_Work instruction_
Using the data that follows, return exactly the lines from the one that contains "ATOM 45 O O" through the one that contains "ATOM 59 N N", ends included.

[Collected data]
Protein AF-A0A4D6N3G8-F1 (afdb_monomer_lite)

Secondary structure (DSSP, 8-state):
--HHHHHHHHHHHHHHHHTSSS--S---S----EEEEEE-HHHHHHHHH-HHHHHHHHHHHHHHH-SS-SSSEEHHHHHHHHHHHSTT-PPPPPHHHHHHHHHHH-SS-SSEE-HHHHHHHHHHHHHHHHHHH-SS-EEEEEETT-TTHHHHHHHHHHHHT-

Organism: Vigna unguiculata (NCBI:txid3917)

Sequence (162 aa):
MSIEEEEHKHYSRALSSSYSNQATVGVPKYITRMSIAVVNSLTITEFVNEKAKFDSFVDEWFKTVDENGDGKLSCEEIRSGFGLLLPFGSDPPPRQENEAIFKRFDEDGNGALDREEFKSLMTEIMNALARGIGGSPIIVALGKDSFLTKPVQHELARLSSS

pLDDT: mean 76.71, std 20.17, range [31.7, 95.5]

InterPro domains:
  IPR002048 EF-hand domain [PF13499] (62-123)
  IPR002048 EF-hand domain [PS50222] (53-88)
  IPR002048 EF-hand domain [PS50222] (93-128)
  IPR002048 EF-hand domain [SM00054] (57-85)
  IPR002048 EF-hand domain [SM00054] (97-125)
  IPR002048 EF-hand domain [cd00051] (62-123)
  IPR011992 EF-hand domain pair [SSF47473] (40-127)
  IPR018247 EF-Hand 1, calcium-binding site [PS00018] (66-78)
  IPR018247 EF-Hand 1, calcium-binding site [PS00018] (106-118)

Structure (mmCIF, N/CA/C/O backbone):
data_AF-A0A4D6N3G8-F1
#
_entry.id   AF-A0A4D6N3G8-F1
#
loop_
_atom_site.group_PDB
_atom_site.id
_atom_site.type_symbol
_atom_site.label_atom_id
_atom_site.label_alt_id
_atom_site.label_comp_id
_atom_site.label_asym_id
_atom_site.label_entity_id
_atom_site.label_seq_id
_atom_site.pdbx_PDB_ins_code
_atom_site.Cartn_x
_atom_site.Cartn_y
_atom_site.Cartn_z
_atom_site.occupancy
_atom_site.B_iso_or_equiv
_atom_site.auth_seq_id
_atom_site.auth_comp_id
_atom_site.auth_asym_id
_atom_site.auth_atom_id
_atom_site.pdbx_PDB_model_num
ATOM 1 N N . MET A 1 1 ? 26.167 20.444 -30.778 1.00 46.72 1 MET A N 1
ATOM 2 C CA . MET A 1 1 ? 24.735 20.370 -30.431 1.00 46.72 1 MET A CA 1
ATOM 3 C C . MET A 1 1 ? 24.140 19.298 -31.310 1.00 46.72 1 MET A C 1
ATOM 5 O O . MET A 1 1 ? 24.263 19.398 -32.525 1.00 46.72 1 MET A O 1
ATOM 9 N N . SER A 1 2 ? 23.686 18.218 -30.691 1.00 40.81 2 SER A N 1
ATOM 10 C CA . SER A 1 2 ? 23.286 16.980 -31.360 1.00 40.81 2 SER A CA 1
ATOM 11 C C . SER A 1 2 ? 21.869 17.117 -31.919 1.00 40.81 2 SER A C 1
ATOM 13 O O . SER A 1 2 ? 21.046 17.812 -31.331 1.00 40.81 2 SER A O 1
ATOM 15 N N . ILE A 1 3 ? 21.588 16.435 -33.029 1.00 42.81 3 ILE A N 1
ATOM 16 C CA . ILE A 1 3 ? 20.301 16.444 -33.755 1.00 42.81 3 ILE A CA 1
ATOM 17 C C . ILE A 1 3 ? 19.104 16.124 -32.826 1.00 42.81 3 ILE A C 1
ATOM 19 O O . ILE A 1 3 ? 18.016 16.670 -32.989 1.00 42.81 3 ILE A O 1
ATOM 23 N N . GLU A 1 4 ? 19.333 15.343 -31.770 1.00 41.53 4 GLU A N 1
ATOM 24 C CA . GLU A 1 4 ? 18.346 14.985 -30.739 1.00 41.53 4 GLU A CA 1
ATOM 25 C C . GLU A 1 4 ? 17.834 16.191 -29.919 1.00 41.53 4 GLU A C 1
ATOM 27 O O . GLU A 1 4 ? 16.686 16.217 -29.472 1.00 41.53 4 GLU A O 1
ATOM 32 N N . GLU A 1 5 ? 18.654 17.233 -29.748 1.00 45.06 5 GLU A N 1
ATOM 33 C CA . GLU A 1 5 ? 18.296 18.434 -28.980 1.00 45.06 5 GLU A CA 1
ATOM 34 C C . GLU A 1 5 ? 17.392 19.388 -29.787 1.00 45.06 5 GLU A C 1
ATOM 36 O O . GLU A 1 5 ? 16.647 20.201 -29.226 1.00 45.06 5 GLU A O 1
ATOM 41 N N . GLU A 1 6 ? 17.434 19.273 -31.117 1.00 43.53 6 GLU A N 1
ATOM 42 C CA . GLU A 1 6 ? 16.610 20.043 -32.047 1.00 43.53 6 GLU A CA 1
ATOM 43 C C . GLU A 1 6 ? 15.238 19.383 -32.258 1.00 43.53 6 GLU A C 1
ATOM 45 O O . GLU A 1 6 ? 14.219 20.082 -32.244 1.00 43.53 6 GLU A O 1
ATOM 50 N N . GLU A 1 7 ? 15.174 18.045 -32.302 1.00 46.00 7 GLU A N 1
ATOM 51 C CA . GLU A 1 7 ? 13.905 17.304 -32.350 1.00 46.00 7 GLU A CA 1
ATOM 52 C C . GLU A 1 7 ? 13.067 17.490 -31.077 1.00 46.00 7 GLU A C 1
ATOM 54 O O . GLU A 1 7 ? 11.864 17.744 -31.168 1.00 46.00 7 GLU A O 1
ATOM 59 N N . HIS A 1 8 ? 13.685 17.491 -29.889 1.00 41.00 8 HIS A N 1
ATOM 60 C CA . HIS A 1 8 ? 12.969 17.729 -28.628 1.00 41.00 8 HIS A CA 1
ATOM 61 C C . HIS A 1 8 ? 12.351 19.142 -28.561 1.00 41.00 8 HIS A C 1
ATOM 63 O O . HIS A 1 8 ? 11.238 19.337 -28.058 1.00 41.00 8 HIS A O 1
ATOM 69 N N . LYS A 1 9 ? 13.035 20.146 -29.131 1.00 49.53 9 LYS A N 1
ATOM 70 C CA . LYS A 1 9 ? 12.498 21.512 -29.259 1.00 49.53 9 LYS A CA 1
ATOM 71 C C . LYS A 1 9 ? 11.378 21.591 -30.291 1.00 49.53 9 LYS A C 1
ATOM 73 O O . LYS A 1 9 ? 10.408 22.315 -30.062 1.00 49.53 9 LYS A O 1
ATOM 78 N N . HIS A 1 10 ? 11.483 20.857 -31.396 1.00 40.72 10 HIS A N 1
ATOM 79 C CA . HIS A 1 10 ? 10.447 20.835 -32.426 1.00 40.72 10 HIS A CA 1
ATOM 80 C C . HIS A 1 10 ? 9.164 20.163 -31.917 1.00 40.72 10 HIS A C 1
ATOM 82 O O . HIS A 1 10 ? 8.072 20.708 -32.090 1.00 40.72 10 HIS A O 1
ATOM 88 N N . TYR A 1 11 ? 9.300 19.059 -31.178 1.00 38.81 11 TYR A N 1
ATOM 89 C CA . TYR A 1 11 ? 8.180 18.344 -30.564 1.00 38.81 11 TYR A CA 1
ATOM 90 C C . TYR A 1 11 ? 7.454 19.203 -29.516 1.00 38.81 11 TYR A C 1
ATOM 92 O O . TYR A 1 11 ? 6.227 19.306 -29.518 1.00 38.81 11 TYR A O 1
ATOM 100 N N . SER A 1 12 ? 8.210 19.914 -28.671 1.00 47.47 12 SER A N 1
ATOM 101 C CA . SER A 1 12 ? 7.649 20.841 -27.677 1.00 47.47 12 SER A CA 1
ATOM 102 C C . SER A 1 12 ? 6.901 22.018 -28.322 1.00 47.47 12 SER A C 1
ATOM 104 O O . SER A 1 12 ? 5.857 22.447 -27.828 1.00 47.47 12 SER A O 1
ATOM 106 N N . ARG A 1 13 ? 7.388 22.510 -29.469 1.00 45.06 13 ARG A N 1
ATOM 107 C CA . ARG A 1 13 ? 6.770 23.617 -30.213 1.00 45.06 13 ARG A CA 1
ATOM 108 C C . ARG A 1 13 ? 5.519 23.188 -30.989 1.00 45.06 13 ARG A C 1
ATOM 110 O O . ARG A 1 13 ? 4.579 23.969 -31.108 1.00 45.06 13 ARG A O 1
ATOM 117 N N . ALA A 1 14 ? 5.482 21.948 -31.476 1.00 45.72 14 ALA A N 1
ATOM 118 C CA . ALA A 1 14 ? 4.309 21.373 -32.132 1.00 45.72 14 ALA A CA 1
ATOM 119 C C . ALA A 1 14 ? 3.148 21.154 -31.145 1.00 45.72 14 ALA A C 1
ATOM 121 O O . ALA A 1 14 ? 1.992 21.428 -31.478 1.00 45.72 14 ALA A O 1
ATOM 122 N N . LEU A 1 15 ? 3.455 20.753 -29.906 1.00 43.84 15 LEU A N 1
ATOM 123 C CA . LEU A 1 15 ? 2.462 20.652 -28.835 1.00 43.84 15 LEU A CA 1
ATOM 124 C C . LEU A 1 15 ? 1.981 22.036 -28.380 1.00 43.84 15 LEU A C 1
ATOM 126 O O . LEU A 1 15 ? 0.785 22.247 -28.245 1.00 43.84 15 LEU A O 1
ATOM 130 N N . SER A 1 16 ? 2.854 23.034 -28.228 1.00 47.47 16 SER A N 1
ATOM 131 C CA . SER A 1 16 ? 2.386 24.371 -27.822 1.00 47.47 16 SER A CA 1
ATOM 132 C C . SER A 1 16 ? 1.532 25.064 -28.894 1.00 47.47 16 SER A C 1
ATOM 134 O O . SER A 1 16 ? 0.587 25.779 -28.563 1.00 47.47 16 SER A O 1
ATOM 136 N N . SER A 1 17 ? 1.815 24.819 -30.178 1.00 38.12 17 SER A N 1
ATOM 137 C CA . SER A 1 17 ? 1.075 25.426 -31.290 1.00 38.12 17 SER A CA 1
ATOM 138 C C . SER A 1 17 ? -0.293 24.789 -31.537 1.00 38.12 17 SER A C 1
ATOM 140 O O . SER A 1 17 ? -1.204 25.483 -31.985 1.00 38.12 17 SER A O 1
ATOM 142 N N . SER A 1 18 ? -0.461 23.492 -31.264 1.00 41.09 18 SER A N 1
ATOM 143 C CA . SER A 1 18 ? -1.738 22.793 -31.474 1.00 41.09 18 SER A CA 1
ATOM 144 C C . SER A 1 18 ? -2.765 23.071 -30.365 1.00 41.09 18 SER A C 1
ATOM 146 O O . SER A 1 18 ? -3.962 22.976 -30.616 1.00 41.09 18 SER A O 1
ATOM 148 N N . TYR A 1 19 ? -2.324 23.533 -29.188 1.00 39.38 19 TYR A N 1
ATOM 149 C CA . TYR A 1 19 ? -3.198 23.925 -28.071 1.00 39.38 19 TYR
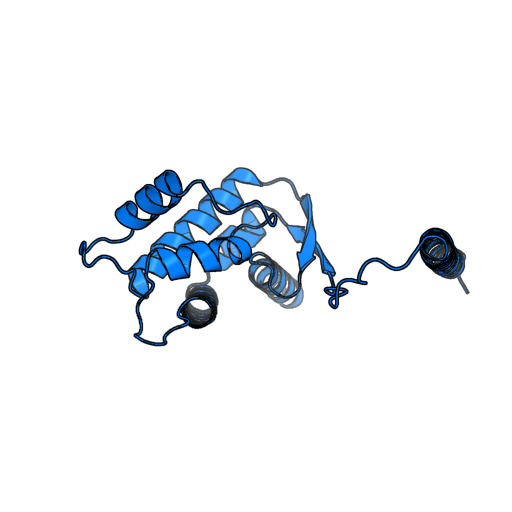 A CA 1
ATOM 150 C C . TYR A 1 19 ? -3.578 25.418 -28.035 1.00 39.38 19 TYR A C 1
ATOM 152 O O . TYR A 1 19 ? -4.334 25.834 -27.160 1.00 39.38 19 TYR A O 1
ATOM 160 N N . SER A 1 20 ? -3.087 26.249 -28.963 1.00 42.41 20 SER A N 1
ATOM 161 C CA . SER A 1 20 ? -3.263 27.708 -28.870 1.00 42.41 20 SER A CA 1
ATOM 162 C C . SER A 1 20 ? -4.554 28.262 -29.486 1.00 42.41 20 SER A C 1
ATOM 164 O O . SER A 1 20 ? -4.794 29.458 -29.349 1.00 42.41 20 SER A O 1
ATOM 166 N N . ASN A 1 21 ? -5.399 27.471 -30.150 1.00 37.62 21 ASN A N 1
ATOM 167 C CA . ASN A 1 21 ? -6.594 28.015 -30.803 1.00 37.62 21 ASN A CA 1
ATOM 168 C C . ASN A 1 21 ? -7.816 27.112 -30.621 1.00 37.62 21 ASN A C 1
ATOM 170 O O . ASN A 1 21 ? -8.104 26.307 -31.498 1.00 37.62 21 ASN A O 1
ATOM 174 N N . GLN A 1 22 ? -8.546 27.297 -29.514 1.00 33.97 22 GLN A N 1
ATOM 175 C CA . GLN A 1 22 ? -10.016 27.393 -29.481 1.00 33.97 22 GLN A CA 1
ATOM 176 C C . GLN A 1 22 ? -10.521 27.639 -28.044 1.00 33.97 22 GLN A C 1
ATOM 178 O O . GLN A 1 22 ? -10.174 26.912 -27.125 1.00 33.97 22 GLN A O 1
ATOM 183 N N . ALA A 1 23 ? -11.312 28.711 -27.906 1.00 31.70 23 ALA A N 1
ATOM 184 C CA . ALA A 1 23 ? -12.276 29.080 -26.860 1.00 31.70 23 ALA A CA 1
ATOM 185 C C . ALA A 1 23 ? -12.058 28.601 -25.404 1.00 31.70 23 ALA A C 1
ATOM 187 O O . ALA A 1 23 ? -12.088 27.422 -25.074 1.00 31.70 23 ALA A O 1
ATOM 188 N N . THR A 1 24 ? -11.985 29.577 -24.498 1.00 40.72 24 THR A N 1
ATOM 189 C CA . THR A 1 24 ? -11.949 29.435 -23.036 1.00 40.72 24 THR A CA 1
ATOM 190 C C . THR A 1 24 ? -13.066 28.543 -22.473 1.00 40.72 24 THR A C 1
ATOM 192 O O . THR A 1 24 ? -14.193 28.998 -22.281 1.00 40.72 24 THR A O 1
ATOM 195 N N . VAL A 1 25 ? -12.717 27.310 -22.109 1.00 34.69 25 VAL A N 1
ATOM 196 C CA . VAL A 1 25 ? -13.391 26.491 -21.092 1.00 34.69 25 VAL A CA 1
ATOM 197 C C . VAL A 1 25 ? -12.284 26.026 -20.144 1.00 34.69 25 VAL A C 1
ATOM 199 O O . VAL A 1 25 ? -11.253 25.551 -20.606 1.00 34.69 25 VAL A O 1
ATOM 202 N N . GLY A 1 26 ? -12.452 26.293 -18.846 1.00 35.22 26 GLY A N 1
ATOM 203 C CA . GLY A 1 26 ? -11.431 26.266 -17.788 1.00 35.22 26 GLY A CA 1
ATOM 204 C C . GLY A 1 26 ? -10.202 25.383 -18.024 1.00 35.22 26 GLY A C 1
ATOM 205 O O . GLY A 1 26 ? -10.295 24.161 -18.051 1.00 35.22 26 GLY A O 1
ATOM 206 N N . VAL A 1 27 ? -9.031 26.015 -18.112 1.00 33.44 27 VAL A N 1
ATOM 207 C CA . VAL A 1 27 ? -7.738 25.323 -18.063 1.00 33.44 27 VAL A CA 1
ATOM 208 C C . VAL A 1 27 ? -7.674 24.537 -16.741 1.00 33.44 27 VAL A C 1
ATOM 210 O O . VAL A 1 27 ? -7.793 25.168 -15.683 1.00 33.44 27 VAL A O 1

_Answer area_
ATOM 45 O O . GLU A 1 6 ? 14.219 20.082 -32.244 1.00 43.53 6 GLU A O 1
ATOM 50 N N . GLU A 1 7 ? 15.174 18.045 -32.302 1.00 46.00 7 GLU A N 1
ATOM 51 C CA . GLU A 1 7 ? 13.905 17.304 -32.350 1.00 46.00 7 GLU A CA 1
ATOM 52 C C . GLU A 1 7 ? 13.067 17.490 -31.077 1.00 46.00 7 GLU A C 1
ATOM 54 O O . GLU A 1 7 ? 11.864 17.744 -31.168 1.00 46.00 7 GLU A O 1
ATOM 59 N N . HIS A 1 8 ? 13.685 17.491 -29.889 1.00 41.00 8 HIS A N 1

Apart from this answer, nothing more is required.